LAUREN SILVERMAN, BYLINE: Getting top billing isn't just about ego. Carolyn Lam is a cardiologist based in Singapore. She says the number of times you nab that first author spot on a research paper matters for your job.

CAROLYN LAM: So it affects everything from our tenureship to promotions to ultimately, therefore, our pay. So this is our livelihood.

SILVERMAN: That's why Lam was upset when she heard about new research showing women aren't often first authors in some of the world's most prestigious medical journals. In the movie industry, the gender gap has been critiqued, but in science circles...

BRIGET DA GRACA: There was no one really monitoring what was going on in the high-impact research for a decade (laughter).

SILVERMAN: Briget da Graca with Baylor Healthcare System in Dallas co-authored the study on the gender gap.

DA GRACA: That to me was slightly mind-blowing - that we all just assumed it was rocking along fine.

SILVERMAN: Turns out the rate of women publishing wasn't rocking along just fine. In the top journals they looked at, women's names appeared first 37 percent of the time. While it's gone up over the years, recently it's declined or flattened out in some journals.

DA GRACA: Honestly, that plateauing and/or dipping down in the last five years is a little concerning to me as a woman.

SILVERMAN: Oh, and guess what? The lead author of this research on the gender gap is not a woman.

DA GRACA: Our lead author is Dr. Giovani Filardo, which...

SILVERMAN: Is a man.

DA GRACA: ...Is a man, and some people have commented on this. But it works in our favor because you can't accuse us of being a group of anti-male feminists on a rant about women being underrepresented.

SILVERMAN: And this also matters for women's health. Research shows when women are first authors, you're more likely to see women participating in studies of new drugs or therapies. It's kind of like in the movie business where female directors are more likely to cast strong female characters.

Deborah Diercks heads the department of emergency medicine at UT Southwestern. When she designs research on why women are more likely to die of heart attacks, she approaches it differently than some men.

DEBORAH DIERCKS: I think a little bit more than some of my colleagues do about outside pressures or the reasons women delay going to the hospital.

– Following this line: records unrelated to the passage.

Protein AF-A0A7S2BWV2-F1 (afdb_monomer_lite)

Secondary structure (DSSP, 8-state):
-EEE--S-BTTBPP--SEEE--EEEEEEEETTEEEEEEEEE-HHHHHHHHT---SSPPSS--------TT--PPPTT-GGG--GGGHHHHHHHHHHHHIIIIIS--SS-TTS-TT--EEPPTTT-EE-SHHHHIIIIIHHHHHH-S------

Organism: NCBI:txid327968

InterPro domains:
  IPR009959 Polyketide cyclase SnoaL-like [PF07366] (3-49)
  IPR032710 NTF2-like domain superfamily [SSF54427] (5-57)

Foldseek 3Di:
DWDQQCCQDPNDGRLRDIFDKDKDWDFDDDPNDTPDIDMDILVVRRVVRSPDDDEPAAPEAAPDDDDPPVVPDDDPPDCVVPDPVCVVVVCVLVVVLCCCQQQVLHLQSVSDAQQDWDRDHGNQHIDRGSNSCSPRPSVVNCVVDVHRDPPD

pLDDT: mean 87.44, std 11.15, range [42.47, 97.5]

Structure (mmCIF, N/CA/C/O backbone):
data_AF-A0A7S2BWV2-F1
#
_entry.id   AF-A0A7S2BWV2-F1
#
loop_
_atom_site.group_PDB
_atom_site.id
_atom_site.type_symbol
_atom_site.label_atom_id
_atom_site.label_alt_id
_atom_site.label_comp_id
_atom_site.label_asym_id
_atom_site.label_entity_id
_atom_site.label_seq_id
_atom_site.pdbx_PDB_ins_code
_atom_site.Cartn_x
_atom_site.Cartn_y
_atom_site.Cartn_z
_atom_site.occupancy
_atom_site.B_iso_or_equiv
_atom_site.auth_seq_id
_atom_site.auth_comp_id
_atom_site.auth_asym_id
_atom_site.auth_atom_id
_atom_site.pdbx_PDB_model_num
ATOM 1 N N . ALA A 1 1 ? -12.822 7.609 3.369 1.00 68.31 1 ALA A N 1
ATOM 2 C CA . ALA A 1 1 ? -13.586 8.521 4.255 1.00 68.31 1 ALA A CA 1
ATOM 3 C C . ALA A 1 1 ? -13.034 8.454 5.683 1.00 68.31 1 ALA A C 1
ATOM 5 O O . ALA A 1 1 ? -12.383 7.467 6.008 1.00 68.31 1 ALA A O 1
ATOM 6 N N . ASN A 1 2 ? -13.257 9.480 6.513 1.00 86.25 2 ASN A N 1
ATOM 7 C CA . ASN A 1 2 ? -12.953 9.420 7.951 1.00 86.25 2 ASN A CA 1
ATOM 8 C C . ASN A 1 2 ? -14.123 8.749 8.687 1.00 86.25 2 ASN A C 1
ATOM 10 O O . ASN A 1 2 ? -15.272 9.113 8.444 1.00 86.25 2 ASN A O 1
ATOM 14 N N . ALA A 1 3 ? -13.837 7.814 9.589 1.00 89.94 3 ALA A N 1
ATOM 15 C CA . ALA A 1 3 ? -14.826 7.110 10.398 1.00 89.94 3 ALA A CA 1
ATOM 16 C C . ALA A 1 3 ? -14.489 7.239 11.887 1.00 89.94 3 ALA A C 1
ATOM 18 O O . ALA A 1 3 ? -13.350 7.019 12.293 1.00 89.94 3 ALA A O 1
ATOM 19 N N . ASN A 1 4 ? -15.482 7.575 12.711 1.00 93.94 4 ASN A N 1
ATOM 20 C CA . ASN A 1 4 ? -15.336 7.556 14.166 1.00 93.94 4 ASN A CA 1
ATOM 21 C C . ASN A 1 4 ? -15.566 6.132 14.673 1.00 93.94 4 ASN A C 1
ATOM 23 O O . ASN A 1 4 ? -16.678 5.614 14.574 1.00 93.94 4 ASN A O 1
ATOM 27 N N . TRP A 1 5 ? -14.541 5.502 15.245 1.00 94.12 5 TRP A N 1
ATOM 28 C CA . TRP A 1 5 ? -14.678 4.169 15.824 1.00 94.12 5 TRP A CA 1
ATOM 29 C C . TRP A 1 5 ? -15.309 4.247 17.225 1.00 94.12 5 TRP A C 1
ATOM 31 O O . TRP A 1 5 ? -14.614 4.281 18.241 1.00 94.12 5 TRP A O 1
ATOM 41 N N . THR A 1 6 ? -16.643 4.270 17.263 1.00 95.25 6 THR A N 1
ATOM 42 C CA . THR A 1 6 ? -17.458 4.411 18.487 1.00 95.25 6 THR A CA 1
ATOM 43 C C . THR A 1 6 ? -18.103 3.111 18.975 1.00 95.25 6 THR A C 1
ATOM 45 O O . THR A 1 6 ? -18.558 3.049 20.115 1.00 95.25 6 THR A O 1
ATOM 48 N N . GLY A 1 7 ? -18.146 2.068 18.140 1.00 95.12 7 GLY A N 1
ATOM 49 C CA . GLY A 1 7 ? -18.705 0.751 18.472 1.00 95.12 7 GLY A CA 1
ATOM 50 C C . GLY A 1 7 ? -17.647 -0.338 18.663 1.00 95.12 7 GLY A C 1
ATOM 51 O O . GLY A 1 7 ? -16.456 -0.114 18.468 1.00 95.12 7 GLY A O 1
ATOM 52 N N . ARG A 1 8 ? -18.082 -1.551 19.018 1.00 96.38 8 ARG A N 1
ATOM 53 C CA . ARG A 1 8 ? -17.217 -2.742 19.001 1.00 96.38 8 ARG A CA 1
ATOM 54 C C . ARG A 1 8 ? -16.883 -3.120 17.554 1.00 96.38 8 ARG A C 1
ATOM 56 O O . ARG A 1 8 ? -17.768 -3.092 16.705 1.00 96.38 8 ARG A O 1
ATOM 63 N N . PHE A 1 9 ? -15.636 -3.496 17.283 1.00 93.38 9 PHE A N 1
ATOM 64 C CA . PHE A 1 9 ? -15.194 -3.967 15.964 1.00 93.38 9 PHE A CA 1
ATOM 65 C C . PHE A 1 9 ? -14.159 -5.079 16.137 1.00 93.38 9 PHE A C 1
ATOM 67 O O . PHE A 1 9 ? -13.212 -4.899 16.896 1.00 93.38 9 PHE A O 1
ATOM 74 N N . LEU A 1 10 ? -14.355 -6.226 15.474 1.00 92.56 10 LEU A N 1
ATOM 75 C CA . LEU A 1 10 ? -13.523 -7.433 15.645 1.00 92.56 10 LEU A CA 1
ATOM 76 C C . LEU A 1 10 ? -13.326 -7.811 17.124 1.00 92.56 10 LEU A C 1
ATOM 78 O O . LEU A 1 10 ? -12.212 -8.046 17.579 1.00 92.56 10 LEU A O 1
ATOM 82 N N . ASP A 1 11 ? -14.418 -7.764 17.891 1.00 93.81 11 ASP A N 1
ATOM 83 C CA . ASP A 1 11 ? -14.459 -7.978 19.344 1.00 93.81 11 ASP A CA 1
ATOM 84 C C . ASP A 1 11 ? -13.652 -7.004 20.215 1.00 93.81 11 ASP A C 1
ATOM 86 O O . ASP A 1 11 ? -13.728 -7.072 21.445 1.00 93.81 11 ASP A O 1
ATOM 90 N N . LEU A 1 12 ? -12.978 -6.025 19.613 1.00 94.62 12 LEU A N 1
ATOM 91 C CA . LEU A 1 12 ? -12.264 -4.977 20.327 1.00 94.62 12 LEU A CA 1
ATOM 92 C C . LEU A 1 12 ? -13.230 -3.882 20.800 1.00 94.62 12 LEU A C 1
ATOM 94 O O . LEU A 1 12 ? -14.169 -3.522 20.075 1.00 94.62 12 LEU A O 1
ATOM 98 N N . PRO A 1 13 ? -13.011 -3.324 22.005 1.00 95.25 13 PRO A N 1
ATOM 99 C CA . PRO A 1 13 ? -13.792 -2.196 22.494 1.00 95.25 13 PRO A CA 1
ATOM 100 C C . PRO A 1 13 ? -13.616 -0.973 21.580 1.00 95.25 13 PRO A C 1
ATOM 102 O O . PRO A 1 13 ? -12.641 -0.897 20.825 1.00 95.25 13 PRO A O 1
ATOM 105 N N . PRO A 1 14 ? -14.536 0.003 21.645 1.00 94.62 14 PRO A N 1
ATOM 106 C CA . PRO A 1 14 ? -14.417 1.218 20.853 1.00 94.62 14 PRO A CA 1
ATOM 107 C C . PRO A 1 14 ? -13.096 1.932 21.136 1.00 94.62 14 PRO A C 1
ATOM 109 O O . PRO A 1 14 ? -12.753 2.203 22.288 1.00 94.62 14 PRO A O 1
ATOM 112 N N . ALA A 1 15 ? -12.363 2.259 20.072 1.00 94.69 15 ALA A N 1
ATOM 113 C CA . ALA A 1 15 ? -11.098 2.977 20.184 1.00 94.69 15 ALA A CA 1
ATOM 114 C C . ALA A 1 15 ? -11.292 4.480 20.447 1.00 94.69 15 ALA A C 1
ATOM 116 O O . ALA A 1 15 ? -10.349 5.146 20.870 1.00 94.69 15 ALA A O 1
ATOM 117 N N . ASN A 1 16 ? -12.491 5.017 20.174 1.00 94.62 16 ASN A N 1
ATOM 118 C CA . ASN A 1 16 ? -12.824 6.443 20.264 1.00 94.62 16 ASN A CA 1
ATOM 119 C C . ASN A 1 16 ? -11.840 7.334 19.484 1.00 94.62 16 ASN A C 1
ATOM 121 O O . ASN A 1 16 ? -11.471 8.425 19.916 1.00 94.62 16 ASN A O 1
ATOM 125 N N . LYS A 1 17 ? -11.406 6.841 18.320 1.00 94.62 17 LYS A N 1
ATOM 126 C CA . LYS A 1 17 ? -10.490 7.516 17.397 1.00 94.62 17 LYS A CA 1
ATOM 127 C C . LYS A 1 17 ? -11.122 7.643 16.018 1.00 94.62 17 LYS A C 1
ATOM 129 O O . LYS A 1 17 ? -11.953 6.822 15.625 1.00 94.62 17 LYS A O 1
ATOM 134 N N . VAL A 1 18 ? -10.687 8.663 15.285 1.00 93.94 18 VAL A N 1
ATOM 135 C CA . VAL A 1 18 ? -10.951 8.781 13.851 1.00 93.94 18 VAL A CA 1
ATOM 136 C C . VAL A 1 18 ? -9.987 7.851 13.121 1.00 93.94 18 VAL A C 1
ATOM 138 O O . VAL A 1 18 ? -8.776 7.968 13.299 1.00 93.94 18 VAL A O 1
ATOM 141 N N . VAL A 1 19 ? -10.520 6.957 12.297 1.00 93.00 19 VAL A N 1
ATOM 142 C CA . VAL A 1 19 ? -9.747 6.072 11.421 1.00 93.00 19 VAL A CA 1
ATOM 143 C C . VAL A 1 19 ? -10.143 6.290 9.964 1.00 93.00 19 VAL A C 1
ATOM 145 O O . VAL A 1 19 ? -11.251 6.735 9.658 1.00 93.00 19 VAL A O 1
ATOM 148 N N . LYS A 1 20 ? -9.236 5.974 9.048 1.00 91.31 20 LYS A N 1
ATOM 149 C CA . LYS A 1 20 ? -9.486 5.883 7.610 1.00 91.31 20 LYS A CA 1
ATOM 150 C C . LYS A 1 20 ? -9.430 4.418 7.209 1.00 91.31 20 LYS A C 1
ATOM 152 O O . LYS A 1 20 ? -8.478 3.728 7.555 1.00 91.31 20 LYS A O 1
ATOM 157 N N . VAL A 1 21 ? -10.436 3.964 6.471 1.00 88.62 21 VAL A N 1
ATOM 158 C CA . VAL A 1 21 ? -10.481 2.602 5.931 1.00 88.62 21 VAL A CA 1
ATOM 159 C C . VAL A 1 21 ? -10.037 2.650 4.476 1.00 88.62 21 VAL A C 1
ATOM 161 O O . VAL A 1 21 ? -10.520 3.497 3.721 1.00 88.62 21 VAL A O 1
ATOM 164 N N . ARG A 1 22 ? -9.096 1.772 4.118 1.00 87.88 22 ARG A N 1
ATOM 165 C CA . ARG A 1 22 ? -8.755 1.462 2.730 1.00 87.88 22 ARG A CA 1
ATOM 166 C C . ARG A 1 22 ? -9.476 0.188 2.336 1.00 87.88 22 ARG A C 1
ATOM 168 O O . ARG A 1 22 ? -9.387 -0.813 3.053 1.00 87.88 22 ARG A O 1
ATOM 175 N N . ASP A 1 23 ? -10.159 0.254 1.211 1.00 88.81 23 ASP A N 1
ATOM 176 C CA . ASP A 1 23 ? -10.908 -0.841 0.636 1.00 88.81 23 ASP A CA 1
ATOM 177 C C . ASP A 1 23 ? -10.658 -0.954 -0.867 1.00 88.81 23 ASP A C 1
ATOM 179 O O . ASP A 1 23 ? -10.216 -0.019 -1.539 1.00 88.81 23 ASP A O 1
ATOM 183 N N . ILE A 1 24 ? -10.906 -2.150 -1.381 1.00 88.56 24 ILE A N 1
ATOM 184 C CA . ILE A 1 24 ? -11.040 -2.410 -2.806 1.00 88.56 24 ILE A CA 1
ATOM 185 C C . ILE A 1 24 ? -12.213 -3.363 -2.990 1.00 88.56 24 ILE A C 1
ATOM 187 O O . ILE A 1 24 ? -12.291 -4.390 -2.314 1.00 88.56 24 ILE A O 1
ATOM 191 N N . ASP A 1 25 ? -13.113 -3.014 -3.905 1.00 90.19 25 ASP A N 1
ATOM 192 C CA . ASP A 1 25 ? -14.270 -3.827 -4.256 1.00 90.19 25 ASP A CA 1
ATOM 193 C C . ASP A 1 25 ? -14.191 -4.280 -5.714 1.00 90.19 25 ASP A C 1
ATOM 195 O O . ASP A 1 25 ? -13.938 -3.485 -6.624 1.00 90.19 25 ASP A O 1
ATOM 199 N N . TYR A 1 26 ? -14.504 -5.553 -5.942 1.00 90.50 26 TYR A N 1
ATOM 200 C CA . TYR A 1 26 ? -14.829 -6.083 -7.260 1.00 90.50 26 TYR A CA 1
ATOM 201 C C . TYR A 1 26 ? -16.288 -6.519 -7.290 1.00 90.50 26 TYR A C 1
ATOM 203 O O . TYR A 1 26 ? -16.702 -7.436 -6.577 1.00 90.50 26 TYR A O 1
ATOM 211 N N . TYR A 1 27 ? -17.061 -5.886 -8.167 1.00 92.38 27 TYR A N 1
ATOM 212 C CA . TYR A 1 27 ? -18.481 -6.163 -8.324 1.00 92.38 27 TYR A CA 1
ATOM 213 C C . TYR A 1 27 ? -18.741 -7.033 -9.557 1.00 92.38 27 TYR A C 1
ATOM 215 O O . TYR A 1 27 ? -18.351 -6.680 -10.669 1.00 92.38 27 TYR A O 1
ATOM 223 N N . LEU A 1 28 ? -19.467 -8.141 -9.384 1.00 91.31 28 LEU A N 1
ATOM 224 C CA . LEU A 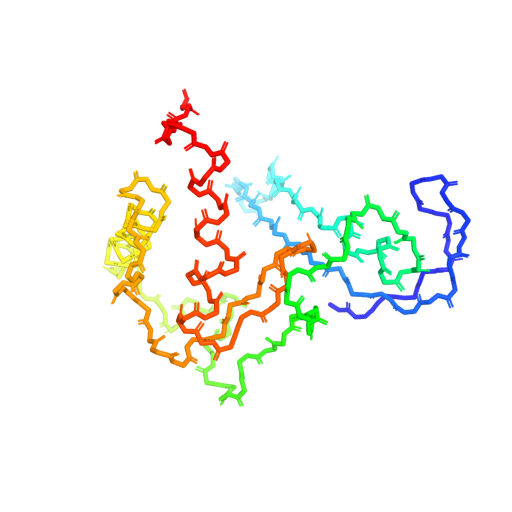1 28 ? -20.103 -8.849 -10.496 1.00 91.31 28 LEU A CA 1
ATOM 225 C C . LEU A 1 28 ? -21.534 -8.338 -10.634 1.00 91.31 28 LEU A C 1
ATOM 227 O O . LEU A 1 28 ? -22.340 -8.509 -9.718 1.00 91.31 28 LEU A O 1
ATOM 231 N N . ILE A 1 29 ? -21.857 -7.748 -11.783 1.00 92.94 29 ILE A N 1
ATOM 232 C CA . ILE A 1 29 ? -23.192 -7.221 -12.078 1.00 92.94 29 ILE A CA 1
ATOM 233 C C . ILE A 1 29 ? -23.912 -8.160 -13.053 1.00 92.94 29 ILE A C 1
ATOM 235 O O . ILE A 1 29 ? -23.346 -8.559 -14.070 1.00 92.94 29 ILE A O 1
ATOM 239 N N . ARG A 1 30 ? -25.167 -8.511 -12.753 1.00 95.56 30 ARG A N 1
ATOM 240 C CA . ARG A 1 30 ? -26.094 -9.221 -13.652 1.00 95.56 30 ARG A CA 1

Is it because they're a caretaker or because they have pressures to finish the wash, pick up the kids?

SILVERMAN: She wonders if those pressures might be the same reasons women don't get top billing as often. Another possibility is bias in the review process. Diercks says the editors making decisions about who gets published - they're often men.

DIERCKS: I do believe that it's an unconscious and definitely unintentional - but it amazes me that it's still there.

SILVERMAN: The cardiologist in Singapore, Carolyn Lam - she also thinks any bias is unintentional. Actually, she partially blames herself. The last time she was working with two male colleagues on a journal submission, they started talking about whose name should appear first. She stayed silent, and her name - it went second.

LAM: I started examining myself a bit because - why didn't I ask to be first author? And I think that sort of behavior is pervasive in many, many fields.

SILVERMAN: Then, last month, Lam was finishing up another paper to submit again with two other male doctors. Again, one of her colleagues suggested putting his name first.

LAM: I was about to, you know, just quickly shoot off an email - oh, OK, you know, as long as our data gets published. And I really caught myself this time.

SILVERMAN: She said no. This time they submitted the paper with her name first. For NPR News, I'm Lauren Silverman in Dallas.

SIEGEL: And that story is part of a reporting partnership of NPR, local member stations and Kaiser Health News.